Studying Structural Details in Complex Samples. I. Combining two Chromatographic Separation Methods with Ultrahigh Resolution Mass Spectrometry.

Abstract

The analysis of complex mixtures poses a challenge due to the high number of compounds present in a mixture, which often exceed the capabilities of analytical methods and instruments. Even more challenging is understanding the structural details of compounds within a complex sample. Most analytical methods provide just bulk information on complex samples, and individual structural details cannot be observed. High-resolution mass spectrometry, the best method to analyze complex samples, suffers from inherent problems for structural studies in complex systems because collision-induced fragmentation (CID) measurements cannot provide data from individual compounds alone. The combination of different steps of chromatographic separation, here the combination of size exclusion chromatography with argentation chromatography, provides sufficient reduction in complexity to implement a method that allows gaining structural details of individual compounds within a complex mixture. The combination of offline size exclusion chromatography followed by online argentation chromatography effectively creates fractions based on the respective properties of the compounds in the mixture (size and number of π-bonds and heteroatoms) and reduces matrix effects to a great extent.
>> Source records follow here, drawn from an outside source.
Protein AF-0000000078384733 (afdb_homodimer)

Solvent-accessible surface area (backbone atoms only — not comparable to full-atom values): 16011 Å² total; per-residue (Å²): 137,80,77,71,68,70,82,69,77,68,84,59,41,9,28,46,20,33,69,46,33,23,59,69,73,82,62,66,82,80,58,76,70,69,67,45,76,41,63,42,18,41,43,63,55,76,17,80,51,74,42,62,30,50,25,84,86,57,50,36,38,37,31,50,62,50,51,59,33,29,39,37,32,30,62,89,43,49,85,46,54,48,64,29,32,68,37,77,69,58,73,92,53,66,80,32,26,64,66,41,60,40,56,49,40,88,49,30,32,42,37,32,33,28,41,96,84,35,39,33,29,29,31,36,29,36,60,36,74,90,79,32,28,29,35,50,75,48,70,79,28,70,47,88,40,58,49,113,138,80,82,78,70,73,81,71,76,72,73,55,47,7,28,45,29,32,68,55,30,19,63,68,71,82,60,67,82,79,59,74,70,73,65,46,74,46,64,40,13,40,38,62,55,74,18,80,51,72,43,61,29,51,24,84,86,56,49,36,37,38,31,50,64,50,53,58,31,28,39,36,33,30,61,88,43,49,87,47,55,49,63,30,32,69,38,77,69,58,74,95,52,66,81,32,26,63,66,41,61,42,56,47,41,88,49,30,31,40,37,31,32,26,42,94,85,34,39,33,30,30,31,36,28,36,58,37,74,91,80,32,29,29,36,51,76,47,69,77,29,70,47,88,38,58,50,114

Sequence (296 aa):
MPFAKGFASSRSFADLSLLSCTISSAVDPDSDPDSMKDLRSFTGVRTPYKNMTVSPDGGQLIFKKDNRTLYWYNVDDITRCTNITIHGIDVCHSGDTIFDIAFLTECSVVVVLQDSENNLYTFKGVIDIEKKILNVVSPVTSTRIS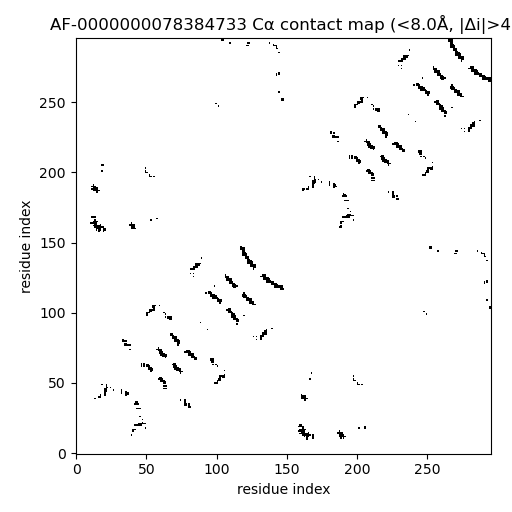SRMPFAKGFASSRSFADLSLLSCTISSAVDPDSDPDSMKDLRSFTGVRTPYKNMTVSPDGGQLIFKKDNRTLYWYNVDDITRCTNITIHGIDVCHSGDTIFDIAFLTECSVVVVLQDSENNLYTFKGVIDIEKKILNVVSPVTSTRISSR

Structure (mmCIF, N/CA/C/O backbone):
data_AF-0000000078384733-model_v1
#
loop_
_entity.id
_entity.type
_entity.pdbx_description
1 polymer 'Coatomer_WDAD domain-containing protein'
#
loop_
_atom_site.group_PDB
_atom_site.id
_atom_site.type_symbol
_atom_site.label_atom_id
_atom_site.label_alt_id
_atom_site.label_comp_id
_atom_site.label_asym_id
_atom_site.label_entity_id
_atom_site.label_seq_id
_atom_site.pdbx_PDB_ins_code
_atom_site.Cartn_x
_atom_site.Cartn_y
_atom_site.Cartn_z
_atom_site.occupancy
_atom_site.B_iso_or_equiv
_atom_site.auth_seq_id
_atom_site.auth_comp_id
_atom_site.auth_asym_id
_atom_site.auth_atom_id
_atom_site.pdbx_PDB_model_num
ATOM 1 N N . MET A 1 1 ? -27.188 16.422 -37.719 1 22.64 1 MET A N 1
ATOM 2 C CA . MET A 1 1 ? -27.078 16.453 -36.25 1 22.64 1 MET A CA 1
ATOM 3 C C . MET A 1 1 ? -25.781 15.797 -35.781 1 22.64 1 MET A C 1
ATOM 5 O O . MET A 1 1 ? -25.469 14.672 -36.188 1 22.64 1 MET A O 1
ATOM 9 N N . PRO A 1 2 ? -24.719 16.594 -35.219 1 21.53 2 PRO A N 1
ATOM 10 C CA . PRO A 1 2 ? -23.25 16.5 -35.219 1 21.53 2 PRO A CA 1
ATOM 11 C C . PRO A 1 2 ? -22.719 15.539 -34.156 1 21.53 2 PRO A C 1
ATOM 13 O O . PRO A 1 2 ? -21.531 15.578 -33.812 1 21.53 2 PRO A O 1
ATOM 16 N N . PHE A 1 3 ? -23.406 14.633 -33.781 1 23.88 3 PHE A N 1
ATOM 17 C CA . PHE A 1 3 ? -23.125 13.891 -32.562 1 23.88 3 PHE A CA 1
ATOM 18 C C . PHE A 1 3 ? -21.703 13.344 -32.594 1 23.88 3 PHE A C 1
ATOM 20 O O . PHE A 1 3 ? -21.344 12.477 -31.781 1 23.88 3 PHE A O 1
ATOM 27 N N . ALA A 1 4 ? -21 13.492 -33.656 1 21.45 4 ALA A N 1
ATOM 28 C CA . ALA A 1 4 ? -19.812 12.68 -33.844 1 21.45 4 ALA A CA 1
ATOM 29 C C . ALA A 1 4 ? -18.75 12.984 -32.812 1 21.45 4 ALA A C 1
ATOM 31 O O . ALA A 1 4 ? -17.688 13.531 -33.094 1 21.45 4 ALA A O 1
ATOM 32 N N . LYS A 1 5 ? -19.219 13.742 -31.859 1 25.52 5 LYS A N 1
ATOM 33 C CA . LYS A 1 5 ? -18.156 14.383 -31.078 1 25.52 5 LYS A CA 1
ATOM 34 C C . LYS A 1 5 ? -17.078 13.383 -30.703 1 25.52 5 LYS A C 1
ATOM 36 O O . LYS A 1 5 ? -17.375 12.25 -30.312 1 25.52 5 LYS A O 1
ATOM 41 N N . GLY A 1 6 ? -15.906 13.766 -31.062 1 23.59 6 GLY A N 1
ATOM 42 C CA . GLY A 1 6 ? -14.602 13.141 -31.234 1 23.59 6 GLY A CA 1
ATOM 43 C C . GLY A 1 6 ? -14.164 12.328 -30.031 1 23.59 6 GLY A C 1
ATOM 44 O O . GLY A 1 6 ? -14.68 12.516 -28.922 1 23.59 6 GLY A O 1
ATOM 45 N N . PHE A 1 7 ? -13.656 11.148 -30.328 1 24.08 7 PHE A N 1
ATOM 46 C CA . PHE A 1 7 ? -12.969 10.102 -29.578 1 24.08 7 PHE A CA 1
ATOM 47 C C . PHE A 1 7 ? -12.023 10.711 -28.547 1 24.08 7 PHE A C 1
ATOM 49 O O . PHE A 1 7 ? -11.117 11.469 -28.906 1 24.08 7 PHE A O 1
ATOM 56 N N . ALA A 1 8 ? -12.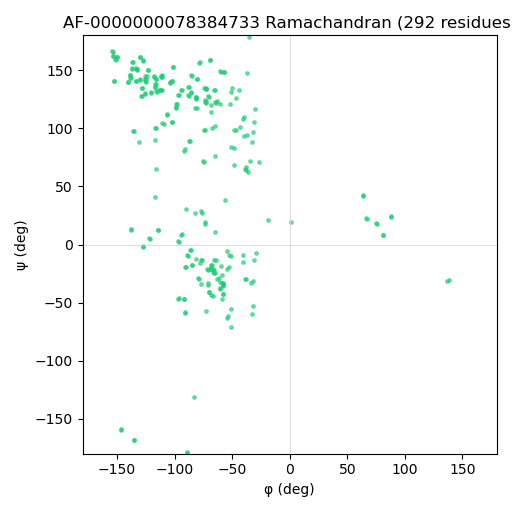5 11.344 -27.594 1 26.05 8 ALA A N 1
ATOM 57 C CA . ALA A 1 8 ? -11.82 12.023 -26.5 1 26.05 8 ALA A CA 1
ATOM 58 C C . ALA A 1 8 ? -10.508 11.328 -26.156 1 26.05 8 ALA A C 1
ATOM 60 O O . ALA A 1 8 ? -10.43 10.102 -26.156 1 26.05 8 ALA A O 1
ATOM 61 N N . SER A 1 9 ? -9.406 11.922 -26.531 1 25.19 9 SER A N 1
ATOM 62 C CA . SER A 1 9 ? -7.965 11.711 -26.422 1 25.19 9 SER A CA 1
ATOM 63 C C . SER A 1 9 ? -7.598 11.055 -25.094 1 25.19 9 SER A C 1
ATOM 65 O O . SER A 1 9 ? -7.902 11.586 -24.031 1 25.19 9 SER A O 1
ATOM 67 N N . SER A 1 10 ? -7.922 9.922 -25.047 1 25.94 10 SER A N 1
ATOM 68 C CA . SER A 1 10 ? -7.715 8.961 -23.969 1 25.94 10 SER A CA 1
ATOM 69 C C . SER A 1 10 ? -6.355 9.156 -23.312 1 25.94 10 SER A C 1
ATOM 71 O O . SER A 1 10 ? -5.316 9.047 -23.969 1 25.94 10 SER A O 1
ATOM 73 N N . ARG A 1 11 ? -6.078 10.266 -22.672 1 25.98 11 ARG A N 1
ATOM 74 C CA . ARG A 1 11 ? -4.914 10.664 -21.891 1 25.98 11 ARG A CA 1
ATOM 75 C C . ARG A 1 11 ? -4.211 9.445 -21.297 1 25.98 11 ARG A C 1
ATOM 77 O O . ARG A 1 11 ? -4.77 8.758 -20.438 1 25.98 11 ARG A O 1
ATOM 84 N N . SER A 1 12 ? -3.535 8.641 -22.156 1 25.72 12 SER A N 1
ATOM 85 C CA . SER A 1 12 ? -2.779 7.398 -22.297 1 25.72 12 SER A CA 1
ATOM 86 C C . SER A 1 12 ? -1.946 7.125 -21.047 1 25.72 12 SER A C 1
ATOM 88 O O . SER A 1 12 ? -1.708 8.023 -20.25 1 25.72 12 SER A O 1
ATOM 90 N N . PHE A 1 13 ? -1.179 5.852 -21.109 1 30.36 13 PHE A N 1
ATOM 91 C CA . PHE A 1 13 ? -0.432 4.883 -20.312 1 30.36 13 PHE A CA 1
ATOM 92 C C . PHE A 1 13 ? 0.829 5.512 -19.734 1 30.36 13 PHE A C 1
ATOM 94 O O . PHE A 1 13 ? 1.754 5.855 -20.469 1 30.36 13 PHE A O 1
ATOM 101 N N . ALA A 1 14 ? 0.879 6.262 -18.812 1 27.45 14 ALA A N 1
ATOM 102 C CA . ALA A 1 14 ? 1.999 6.996 -18.234 1 27.45 14 ALA A CA 1
ATOM 103 C C . ALA A 1 14 ? 3.178 6.066 -17.953 1 27.45 14 ALA A C 1
ATOM 105 O O . ALA A 1 14 ? 2.99 4.879 -17.672 1 27.45 14 ALA A O 1
ATOM 106 N N . ASP A 1 15 ? 4.469 6.234 -18.281 1 29.23 15 ASP A N 1
ATOM 107 C CA . ASP A 1 15 ? 5.82 5.703 -18.156 1 29.23 15 ASP A CA 1
ATOM 108 C C . ASP A 1 15 ? 6.113 5.258 -16.719 1 29.23 15 ASP A C 1
ATOM 110 O O . ASP A 1 15 ? 5.801 5.977 -15.773 1 29.23 15 ASP A O 1
ATOM 114 N N . LEU A 1 16 ? 6.07 3.939 -16.344 1 31.83 16 LEU A N 1
ATOM 115 C CA . LEU A 1 16 ? 6.637 3.305 -15.164 1 31.83 16 LEU A CA 1
ATOM 116 C C . LEU A 1 16 ? 7.883 4.051 -14.695 1 31.83 16 LEU A C 1
ATOM 118 O O . LEU A 1 16 ? 8.547 3.619 -13.75 1 31.83 16 LEU A O 1
ATOM 122 N N . SER A 1 17 ? 8.312 4.977 -15.445 1 33.34 17 SER A N 1
ATOM 123 C CA . SER A 1 17 ? 9.461 5.746 -14.977 1 33.34 17 SER A CA 1
ATOM 124 C C . SER A 1 17 ? 9.195 6.336 -13.594 1 33.34 17 SER A C 1
ATOM 126 O O . SER A 1 17 ? 10.078 6.969 -13.008 1 33.34 17 SER A O 1
ATOM 128 N N . LEU A 1 18 ? 7.984 6.406 -13.336 1 34.75 18 LEU A N 1
ATOM 129 C CA . LEU A 1 18 ? 7.703 7.016 -12.039 1 34.75 18 LEU A CA 1
ATOM 130 C C . LEU A 1 18 ? 8.172 6.113 -10.906 1 34.75 18 LEU A C 1
ATOM 132 O O . LEU A 1 18 ? 8.625 6.598 -9.867 1 34.75 18 LEU A O 1
ATOM 136 N N . LEU A 1 19 ? 7.867 4.762 -11.086 1 37.31 19 LEU A N 1
ATOM 137 C CA . LEU A 1 19 ? 8.406 3.918 -10.023 1 37.31 19 LEU A CA 1
ATOM 138 C C . LEU A 1 19 ? 9.922 4.062 -9.93 1 37.31 19 LEU A C 1
ATOM 140 O O . LEU A 1 19 ? 10.5 3.893 -8.852 1 37.31 19 LEU A O 1
ATOM 144 N N . SER A 1 20 ? 10.562 4.254 -11.07 1 33 20 SER A N 1
ATOM 145 C CA . SER A 1 20 ? 12.008 4.441 -11.055 1 33 20 SER A CA 1
ATOM 146 C C . SER A 1 20 ? 12.391 5.746 -10.367 1 33 20 SER A C 1
ATOM 148 O O . SER A 1 20 ? 13.578 6.051 -10.211 1 33 20 SER A O 1
ATOM 150 N N . CYS A 1 21 ? 11.469 6.609 -10.367 1 32.31 21 CYS A N 1
ATOM 151 C CA . CYS A 1 21 ? 11.953 7.836 -9.75 1 32.31 21 CYS A CA 1
ATOM 152 C C . CYS A 1 21 ? 12.422 7.578 -8.32 1 32.31 21 CYS A C 1
ATOM 154 O O . CYS A 1 21 ? 13.102 8.422 -7.727 1 32.31 21 CYS A O 1
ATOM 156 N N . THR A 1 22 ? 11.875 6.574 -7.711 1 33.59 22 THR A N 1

Mass spectrometry with ultrahigh resolution provides basic chemical information for each detected compound and also provides the opportunity to gain structural information from MS/MS experiments. The results indicate effectively separated sample fractions yielded by the chromatographic steps with tremendously decreased total numbers of compounds. Especially, argentation chromatography proved to be a valuable separation tool when it comes to heteroatom-containing constituents. In the end, the fragmentation experiments indicated high-quality data due to the clean ion isolation enabled by prior separation. The structural elucidations provided deep insights into the carbon space of crude oil.